Wednesday, November 21, 2007

Fugitive Geometry Opens


Meditations on a Three-Legged Easy Chair by Jason Smith

Owen Harvey's work reminds us that the tradition of abstract painting remains a vital, unpredictable and pleasurable pursuit. Unlike so many contemporary abstract painters who seem preoccupied with materials, application and installation as ends in themselves, Owen invigorates his relatively spare work through internal pictorial dynamics (or more recently serial, repetitive relationships) and the tensions that develop from his thoughtful, playful approach to the contradictions inherent his work.
Owen's smart and challenging compositions are tempered by a sense of simple, rhythmic beauty and grounded in relatively consistent and limited formal vocabulary. Startling shapes and colors are arrayed in ways that suggest both a disjointed passage and fully unified composition. What remains unaccountable about Owen’s work is that he uses this stripped-down (but wonderfully generous) vocabulary to speak in unexpected and subtle ways about the human condition. In front of Owen's work, one feels the tug of old concerns, hints of romantic gestures and fugitive desires for transcendence. Yet the impossible emergences or dreamy deliverances remain baffled, oddly entombed by their own candy-colored surfaces.
This rebuttal of transcendence is sharply defined by the spatial ambiguity of his otherwise stark horizon lines. His diagonal nods to receding space are stopped short by his impasto-spackled (or gooey-glazed) surfaces that seem another (almost redundant) ironic denial of expressive potential with their banal, almost mechanical application. Even the lines and planes within his pictures often approach each other yet never quite touch. A disjointed platonic reality is suggested in which ideal forms remain disconnected from each other - and the viewer. The forms are bound in Zeno's infinite immobility, just as we are unable to truly close the distance and fully "know" one of Owen’s paintings - as his titles often remind us, with their humorous references, following coded paths counter-intuitively related to the images we initially confront.
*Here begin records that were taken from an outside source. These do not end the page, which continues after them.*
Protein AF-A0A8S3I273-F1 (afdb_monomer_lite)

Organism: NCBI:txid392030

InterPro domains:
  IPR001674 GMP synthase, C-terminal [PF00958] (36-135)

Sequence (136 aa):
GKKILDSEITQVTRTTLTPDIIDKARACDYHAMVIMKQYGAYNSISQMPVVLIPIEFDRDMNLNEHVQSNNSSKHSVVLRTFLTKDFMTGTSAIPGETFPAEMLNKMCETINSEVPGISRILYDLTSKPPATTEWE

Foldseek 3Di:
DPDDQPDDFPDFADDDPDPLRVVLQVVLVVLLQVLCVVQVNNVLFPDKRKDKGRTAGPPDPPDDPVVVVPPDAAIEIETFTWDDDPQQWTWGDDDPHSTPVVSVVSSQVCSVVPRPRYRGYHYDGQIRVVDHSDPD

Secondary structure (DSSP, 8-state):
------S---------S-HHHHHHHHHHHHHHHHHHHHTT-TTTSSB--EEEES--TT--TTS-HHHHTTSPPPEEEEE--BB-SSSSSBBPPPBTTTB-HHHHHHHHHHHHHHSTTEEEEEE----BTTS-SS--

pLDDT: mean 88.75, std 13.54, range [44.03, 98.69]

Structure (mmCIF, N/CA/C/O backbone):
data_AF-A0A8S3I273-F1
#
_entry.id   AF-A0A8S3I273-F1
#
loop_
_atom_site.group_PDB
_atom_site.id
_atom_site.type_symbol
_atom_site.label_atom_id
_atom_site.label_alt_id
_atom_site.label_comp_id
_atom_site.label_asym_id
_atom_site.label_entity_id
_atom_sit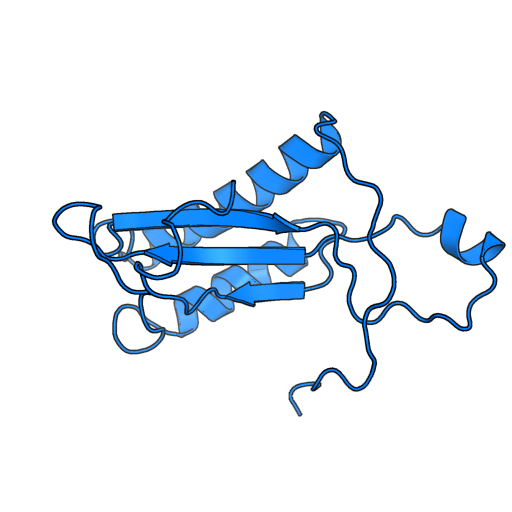e.label_seq_id
_atom_site.pdbx_PDB_ins_code
_atom_site.Cartn_x
_atom_site.Cartn_y
_atom_site.Cartn_z
_atom_site.occupancy
_atom_site.B_iso_or_equiv
_atom_site.auth_seq_id
_atom_site.auth_comp_id
_atom_site.auth_asym_id
_atom_site.auth_atom_id
_atom_site.pdbx_PDB_model_num
ATOM 1 N N . GLY A 1 1 ? 13.889 -15.219 9.561 1.00 44.03 1 GLY A N 1
ATOM 2 C CA . GLY A 1 1 ? 13.715 -13.917 10.241 1.00 44.03 1 GLY A CA 1
ATOM 3 C C . GLY A 1 1 ? 13.238 -12.887 9.236 1.00 44.03 1 GLY A C 1
ATOM 4 O O . GLY A 1 1 ? 13.488 -13.084 8.053 1.00 44.03 1 GLY A O 1
ATOM 5 N N . LYS A 1 2 ? 12.535 -11.829 9.664 1.00 57.72 2 LYS A N 1
ATOM 6 C CA . LYS A 1 2 ? 12.145 -10.726 8.764 1.00 57.72 2 LYS A CA 1
ATOM 7 C C . LYS A 1 2 ? 13.420 -10.049 8.234 1.00 57.72 2 LYS A C 1
ATOM 9 O O . LYS A 1 2 ? 14.262 -9.658 9.037 1.00 57.72 2 LYS A O 1
ATOM 14 N N . LYS A 1 3 ? 13.584 -9.967 6.908 1.00 67.81 3 LYS A N 1
ATOM 15 C CA . LYS A 1 3 ? 14.758 -9.350 6.270 1.00 67.81 3 LYS A CA 1
ATOM 16 C C . LYS A 1 3 ? 14.697 -7.835 6.470 1.00 67.81 3 LYS A C 1
ATOM 18 O O . LYS A 1 3 ? 13.842 -7.171 5.881 1.00 67.81 3 LYS A O 1
ATOM 23 N N . ILE A 1 4 ? 15.582 -7.317 7.315 1.00 78.00 4 ILE A N 1
ATOM 24 C CA . ILE A 1 4 ? 15.834 -5.879 7.441 1.00 78.00 4 ILE A CA 1
ATOM 25 C C . ILE A 1 4 ? 16.627 -5.453 6.203 1.00 78.00 4 ILE A C 1
ATOM 27 O O . ILE A 1 4 ? 17.467 -6.215 5.726 1.00 78.00 4 ILE A O 1
ATOM 31 N N . LEU A 1 5 ? 16.313 -4.283 5.649 1.00 78.19 5 LEU A N 1
ATOM 32 C CA . LEU A 1 5 ? 17.101 -3.711 4.560 1.00 78.19 5 LEU A CA 1
ATOM 33 C C . LEU A 1 5 ? 18.494 -3.369 5.093 1.00 78.19 5 LEU A C 1
ATOM 35 O O . LEU A 1 5 ? 18.620 -2.657 6.085 1.00 78.19 5 LEU A O 1
ATOM 39 N N . ASP A 1 6 ? 19.516 -3.911 4.446 1.00 74.94 6 ASP A N 1
ATOM 40 C CA . ASP A 1 6 ? 20.929 -3.806 4.818 1.00 74.94 6 ASP A CA 1
ATOM 41 C C . ASP A 1 6 ? 21.732 -2.918 3.855 1.00 74.94 6 ASP A C 1
ATOM 43 O O . ASP A 1 6 ? 22.934 -2.731 4.030 1.00 74.94 6 ASP A O 1
ATOM 47 N N . SER A 1 7 ? 21.064 -2.353 2.849 1.00 78.19 7 SER A N 1
ATOM 48 C CA . SER A 1 7 ? 21.652 -1.521 1.804 1.00 78.19 7 SER A CA 1
ATOM 49 C C . SER A 1 7 ? 20.776 -0.308 1.503 1.00 78.19 7 SER A C 1
ATOM 51 O O . SER A 1 7 ? 19.544 -0.362 1.572 1.00 78.19 7 SER A O 1
ATOM 53 N N . GLU A 1 8 ? 21.431 0.806 1.183 1.00 79.94 8 GLU A N 1
ATOM 54 C CA . GLU A 1 8 ? 20.763 2.025 0.735 1.00 79.94 8 GLU A CA 1
ATOM 55 C C . GLU A 1 8 ? 20.243 1.872 -0.694 1.00 79.94 8 GLU A C 1
ATOM 57 O O . GLU A 1 8 ? 20.874 1.251 -1.551 1.00 79.94 8 GLU A O 1
ATOM 62 N N . ILE A 1 9 ? 19.099 2.499 -0.965 1.00 82.88 9 ILE A N 1
ATOM 63 C CA . ILE A 1 9 ? 18.524 2.548 -2.305 1.00 82.88 9 ILE A CA 1
ATOM 64 C C . ILE A 1 9 ? 18.969 3.845 -2.961 1.00 82.88 9 ILE A C 1
ATOM 66 O O . ILE A 1 9 ? 18.534 4.928 -2.579 1.00 82.88 9 ILE A O 1
ATOM 70 N N . THR A 1 10 ? 19.832 3.728 -3.962 1.00 82.81 10 THR A N 1
ATOM 71 C CA . THR A 1 10 ? 20.440 4.878 -4.647 1.00 82.81 10 THR A CA 1
ATOM 72 C C . THR A 1 10 ? 19.865 5.127 -6.040 1.00 82.81 10 THR A C 1
ATOM 74 O O . THR A 1 10 ? 20.236 6.095 -6.700 1.00 82.81 10 THR A O 1
ATOM 77 N N . GLN A 1 11 ? 18.945 4.274 -6.501 1.00 81.69 11 GLN A N 1
ATOM 78 C CA . GLN A 1 11 ? 18.334 4.354 -7.825 1.00 81.69 11 GLN A CA 1
ATOM 79 C C . GLN A 1 11 ? 16.812 4.237 -7.755 1.00 81.69 11 GLN A C 1
ATOM 81 O O . GLN A 1 11 ? 16.264 3.532 -6.910 1.00 81.69 11 GLN A O 1
ATOM 86 N N . VAL A 1 12 ? 16.139 4.885 -8.705 1.00 89.38 12 VAL A N 1
ATOM 87 C CA . VAL A 1 12 ? 14.689 4.784 -8.905 1.00 89.38 12 VAL A CA 1
ATOM 88 C C . VAL A 1 12 ? 14.378 4.140 -10.253 1.00 89.38 12 VAL A C 1
ATOM 90 O O . VAL A 1 12 ? 15.095 4.328 -11.237 1.00 89.38 12 VAL A O 1
ATOM 93 N N . THR A 1 13 ? 13.286 3.386 -10.314 1.00 88.31 13 THR A N 1
ATOM 94 C CA . THR A 1 13 ? 12.735 2.857 -11.563 1.00 88.31 13 THR A CA 1
ATOM 95 C C . THR A 1 13 ? 12.084 4.002 -12.333 1.00 88.31 13 THR A C 1
ATOM 97 O O . THR A 1 13 ? 11.110 4.589 -11.863 1.00 88.31 13 THR A O 1
ATOM 100 N N . ARG A 1 14 ? 12.583 4.335 -13.531 1.00 89.88 14 ARG A N 1
ATOM 101 C CA . ARG A 1 14 ? 11.970 5.384 -14.362 1.00 89.88 14 ARG A CA 1
ATOM 102 C C . ARG A 1 14 ? 10.490 5.067 -14.583 1.00 89.88 14 ARG A C 1
ATOM 104 O O . ARG A 1 14 ? 10.159 4.057 -15.193 1.00 89.88 14 ARG A O 1
ATOM 111 N N . THR A 1 15 ? 9.618 5.942 -14.092 1.00 92.38 15 THR A N 1
ATOM 112 C CA . THR A 1 15 ? 8.172 5.711 -14.067 1.00 92.38 15 THR A CA 1
ATOM 113 C C . THR A 1 15 ? 7.453 6.971 -14.520 1.00 92.38 15 THR A C 1
ATOM 115 O O . THR A 1 15 ? 7.729 8.062 -14.030 1.00 92.38 15 THR A O 1
ATOM 118 N N . THR A 1 16 ? 6.552 6.817 -15.482 1.00 94.31 16 THR A N 1
ATOM 119 C CA . THR A 1 16 ? 5.622 7.850 -15.949 1.00 94.31 16 THR A CA 1
ATOM 120 C C . THR A 1 16 ? 4.229 7.233 -16.043 1.00 94.31 16 THR A C 1
ATOM 122 O O . THR A 1 16 ? 4.089 6.013 -15.949 1.00 94.31 16 THR A O 1
ATOM 125 N N . LEU A 1 17 ? 3.196 8.057 -16.232 1.00 95.31 17 LEU A N 1
ATOM 126 C CA . LEU A 1 17 ? 1.799 7.618 -16.341 1.00 95.31 17 LEU A CA 1
ATOM 127 C C . LEU A 1 17 ? 1.513 6.923 -17.686 1.00 95.31 17 LEU A C 1
ATOM 129 O O . LEU A 1 17 ? 0.740 7.411 -18.508 1.00 95.31 17 LEU A O 1
ATOM 133 N N . THR A 1 18 ? 2.180 5.799 -17.943 1.00 96.06 18 THR A N 1
ATOM 134 C CA . THR A 1 18 ? 1.873 4.911 -19.068 1.00 96.06 18 THR A CA 1
ATOM 135 C C . THR A 1 18 ? 0.719 3.972 -18.699 1.00 96.06 18 THR A C 1
ATOM 137 O O . THR A 1 18 ? 0.508 3.713 -17.510 1.00 96.06 18 THR A O 1
ATOM 140 N N . PRO A 1 19 ? -0.018 3.426 -19.685 1.00 96.94 19 PR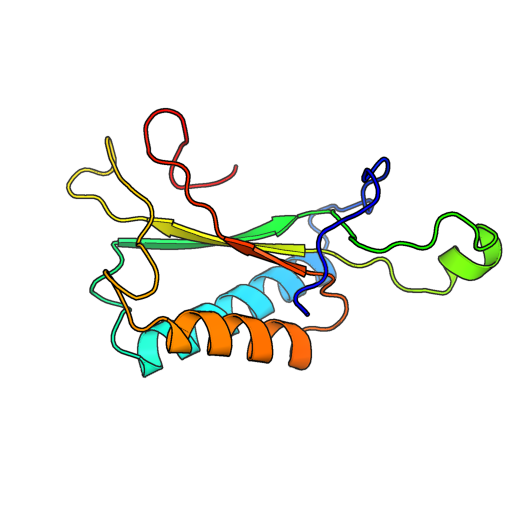O A N 1
ATOM 141 C CA . PRO A 1 19 ? -1.112 2.489 -19.424 1.00 96.94 19 PRO A CA 1
ATOM 142 C C . PRO A 1 19 ? -0.719 1.328 -18.501 1.00 96.94 19 PRO A C 1
ATOM 144 O O . PRO A 1 19 ? -1.392 1.107 -17.503 1.00 96.94 19 PRO A O 1
ATOM 147 N N . ASP A 1 20 ? 0.428 0.685 -18.740 1.00 94.19 20 ASP A N 1
ATOM 148 C CA . ASP A 1 20 ? 0.886 -0.456 -17.932 1.00 94.19 20 ASP A CA 1
ATOM 149 C C . ASP A 1 20 ? 1.143 -0.093 -16.459 1.00 94.19 20 ASP A C 1
ATOM 151 O O . ASP A 1 20 ? 0.883 -0.885 -15.552 1.00 94.19 20 ASP A O 1
ATOM 155 N N . ILE A 1 21 ? 1.657 1.114 -16.199 1.00 95.94 21 ILE A N 1
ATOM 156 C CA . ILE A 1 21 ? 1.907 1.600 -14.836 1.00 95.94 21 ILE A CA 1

These stark formal images mock our desire for anything other than their singular presence. They may not be what we thought we needed, something impossible other, but they radiate. It is as if they must continually exorcize concept and illusion in order to replace transcendence with an earthly transubstantiation. Approached directly, the scalloped surfaces cease to be anti-expressive gestures and become something else - a non-representational moment, providing us not with illusion and
reference, but a reinvigorated awareness of concrete materiality. They offer a simple sense connectedness with nature, a declaration that each image is nothing but that which is.
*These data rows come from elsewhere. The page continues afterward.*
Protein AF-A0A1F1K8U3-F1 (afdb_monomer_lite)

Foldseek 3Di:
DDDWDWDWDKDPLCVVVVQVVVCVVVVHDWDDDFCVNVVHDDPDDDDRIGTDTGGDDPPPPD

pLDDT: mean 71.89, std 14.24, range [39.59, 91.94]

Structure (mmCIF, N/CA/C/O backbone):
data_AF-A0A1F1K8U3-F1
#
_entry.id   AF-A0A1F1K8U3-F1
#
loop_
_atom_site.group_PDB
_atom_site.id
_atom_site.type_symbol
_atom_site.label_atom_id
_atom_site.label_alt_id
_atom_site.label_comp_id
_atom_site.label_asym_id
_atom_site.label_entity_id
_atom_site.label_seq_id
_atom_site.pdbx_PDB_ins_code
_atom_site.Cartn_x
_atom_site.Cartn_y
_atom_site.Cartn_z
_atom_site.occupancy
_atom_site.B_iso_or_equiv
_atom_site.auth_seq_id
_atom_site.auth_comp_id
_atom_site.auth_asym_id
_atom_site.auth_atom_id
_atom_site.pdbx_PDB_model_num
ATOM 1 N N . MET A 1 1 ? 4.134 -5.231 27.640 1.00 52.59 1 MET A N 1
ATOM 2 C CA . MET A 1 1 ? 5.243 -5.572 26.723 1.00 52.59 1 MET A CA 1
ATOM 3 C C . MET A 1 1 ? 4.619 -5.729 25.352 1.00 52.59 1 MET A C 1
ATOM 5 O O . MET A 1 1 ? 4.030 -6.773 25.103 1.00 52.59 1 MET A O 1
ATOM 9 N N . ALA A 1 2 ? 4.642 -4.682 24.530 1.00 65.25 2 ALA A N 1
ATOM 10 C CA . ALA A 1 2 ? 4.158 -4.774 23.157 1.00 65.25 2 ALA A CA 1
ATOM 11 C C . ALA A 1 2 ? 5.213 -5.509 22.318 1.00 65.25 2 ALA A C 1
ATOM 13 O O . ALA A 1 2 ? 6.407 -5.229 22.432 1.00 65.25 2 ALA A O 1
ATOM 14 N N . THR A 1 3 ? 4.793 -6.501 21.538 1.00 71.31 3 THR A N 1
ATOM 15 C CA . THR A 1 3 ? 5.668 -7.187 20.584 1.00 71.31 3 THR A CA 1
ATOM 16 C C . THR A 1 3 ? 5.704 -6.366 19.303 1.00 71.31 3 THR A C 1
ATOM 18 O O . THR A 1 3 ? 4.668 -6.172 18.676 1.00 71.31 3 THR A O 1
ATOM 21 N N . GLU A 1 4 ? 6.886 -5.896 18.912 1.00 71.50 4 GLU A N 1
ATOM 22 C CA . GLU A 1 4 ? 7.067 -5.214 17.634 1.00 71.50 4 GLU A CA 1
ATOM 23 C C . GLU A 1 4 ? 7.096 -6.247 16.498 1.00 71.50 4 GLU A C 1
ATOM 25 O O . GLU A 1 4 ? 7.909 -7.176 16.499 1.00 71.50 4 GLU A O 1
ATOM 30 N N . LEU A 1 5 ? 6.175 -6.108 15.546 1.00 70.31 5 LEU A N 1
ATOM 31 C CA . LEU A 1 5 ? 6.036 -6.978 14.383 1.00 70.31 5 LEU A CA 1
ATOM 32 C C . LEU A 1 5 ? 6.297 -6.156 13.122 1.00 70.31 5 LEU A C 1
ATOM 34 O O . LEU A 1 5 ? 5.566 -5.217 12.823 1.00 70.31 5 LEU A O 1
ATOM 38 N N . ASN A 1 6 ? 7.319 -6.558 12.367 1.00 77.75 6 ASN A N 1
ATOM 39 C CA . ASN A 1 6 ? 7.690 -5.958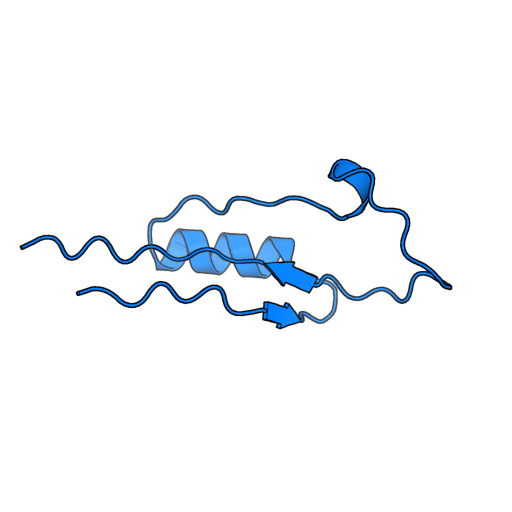 11.085 1.00 77.75 6 ASN A CA 1
ATOM 40 C C . ASN A 1 6 ? 7.457 -6.988 9.959 1.00 77.75 6 ASN A C 1
ATOM 42 O O . ASN A 1 6 ? 8.412 -7.631 9.510 1.00 77.75 6 ASN A O 1
ATOM 46 N N . PRO A 1 7 ? 6.192 -7.244 9.564 1.00 79.31 7 PRO A N 1
ATOM 47 C CA . PRO A 1 7 ? 5.867 -8.247 8.557 1.00 79.31 7 PRO A CA 1
ATOM 48 C C . PRO A 1 7 ? 6.381 -7.840 7.170 1.00 79.31 7 PRO A C 1
ATOM 50 O O . PRO A 1 7 ? 6.313 -6.676 6.774 1.00 79.31 7 PRO A O 1
ATOM 53 N N . TYR A 1 8 ? 6.862 -8.829 6.417 1.00 81.38 8 TYR A N 1
ATOM 54 C CA . TYR A 1 8 ? 7.239 -8.672 5.014 1.00 81.38 8 TYR A CA 1
ATOM 55 C C . TYR A 1 8 ? 6.082 -9.151 4.138 1.00 81.38 8 TYR A C 1
ATOM 57 O O . TYR A 1 8 ? 5.739 -10.334 4.160 1.00 81.38 8 TYR A O 1
ATOM 65 N N . ILE A 1 9 ? 5.459 -8.231 3.403 1.00 83.19 9 ILE A N 1
ATOM 66 C CA . ILE A 1 9 ? 4.294 -8.510 2.559 1.00 83.19 9 ILE A CA 1
ATOM 67 C C . ILE A 1 9 ? 4.678 -8.217 1.108 1.00 83.19 9 ILE A C 1
ATOM 69 O O . ILE A 1 9 ? 5.197 -7.144 0.794 1.00 83.19 9 ILE A O 1
ATOM 73 N N . THR A 1 10 ? 4.431 -9.179 0.223 1.00 81.88 10 THR A N 1
ATOM 74 C CA . THR A 1 10 ? 4.641 -9.026 -1.220 1.00 81.88 10 THR A CA 1
ATOM 75 C C . THR A 1 10 ? 3.312 -8.713 -1.894 1.00 81.88 10 THR A C 1
ATOM 77 O O . THR A 1 10 ? 2.310 -9.381 -1.641 1.00 81.88 10 THR A O 1
ATOM 80 N N . PHE A 1 11 ? 3.322 -7.718 -2.777 1.00 83.75 11 PHE A N 1
ATOM 81 C CA . PHE A 1 11 ? 2.169 -7.315 -3.579 1.00 83.75 11 PHE A CA 1
ATOM 82 C C . PHE A 1 11 ? 2.422 -7.566 -5.067 1.00 83.75 11 PHE A C 1
ATOM 84 O O . PHE A 1 11 ? 3.567 -7.546 -5.526 1.00 83.75 11 PHE A O 1
ATOM 91 N N . ASP A 1 12 ? 1.344 -7.737 -5.832 1.00 86.69 12 ASP A N 1
ATOM 92 C CA . ASP A 1 12 ? 1.385 -7.940 -7.284 1.00 86.69 12 ASP A CA 1
ATOM 93 C C . ASP A 1 12 ? 1.524 -6.594 -8.019 1.00 86.69 12 ASP A C 1
ATOM 95 O O . ASP A 1 12 ? 0.597 -6.071 -8.631 1.00 86.69 12 ASP A O 1
ATOM 99 N N . GLY A 1 13 ? 2.680 -5.950 -7.844 1.00 83.50 13 GLY A N 1
ATOM 100 C CA . GLY A 1 13 ? 3.031 -4.695 -8.520 1.00 83.50 13 GLY A CA 1
ATOM 101 C C . GLY A 1 13 ? 2.324 -3.426 -8.018 1.00 83.50 13 GLY A C 1
ATOM 102 O O . GLY A 1 13 ? 2.671 -2.339 -8.471 1.00 83.50 13 GLY A O 1
ATOM 103 N N . ASN A 1 14 ? 1.399 -3.523 -7.059 1.00 86.12 14 ASN A N 1
ATOM 104 C CA . ASN A 1 14 ? 0.591 -2.404 -6.550 1.00 86.12 14 ASN A CA 1
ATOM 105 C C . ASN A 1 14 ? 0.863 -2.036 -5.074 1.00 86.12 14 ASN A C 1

This tension between materiality and conceptual space is configured differently in Owen’s recent work on wood. The lack of any visual relationship between surface and image allows them to float more comfortably together - in utterly different dimensions. In Owen's works on canvas, the laborious process that fused figure and ground gave his work a sense of weighty necessity and almost classical proportion. The works on wood allow the emergence of less studied rhythms and gestures. The lines and marks seem but one configuration of many possible compositions - suggesting a further departure from any grappling with absolutes - toward an open-ended evolving display. A new complexity seems to be emerging from this serial work with its post-minimal sensibility. One senses certain struggles laid aside as new forms and colors easily blossom; yet these images carry their own strange, uncanny echoes, harbingers of other struggles. Owen’s paintings seem to remain a three-legged easy chair.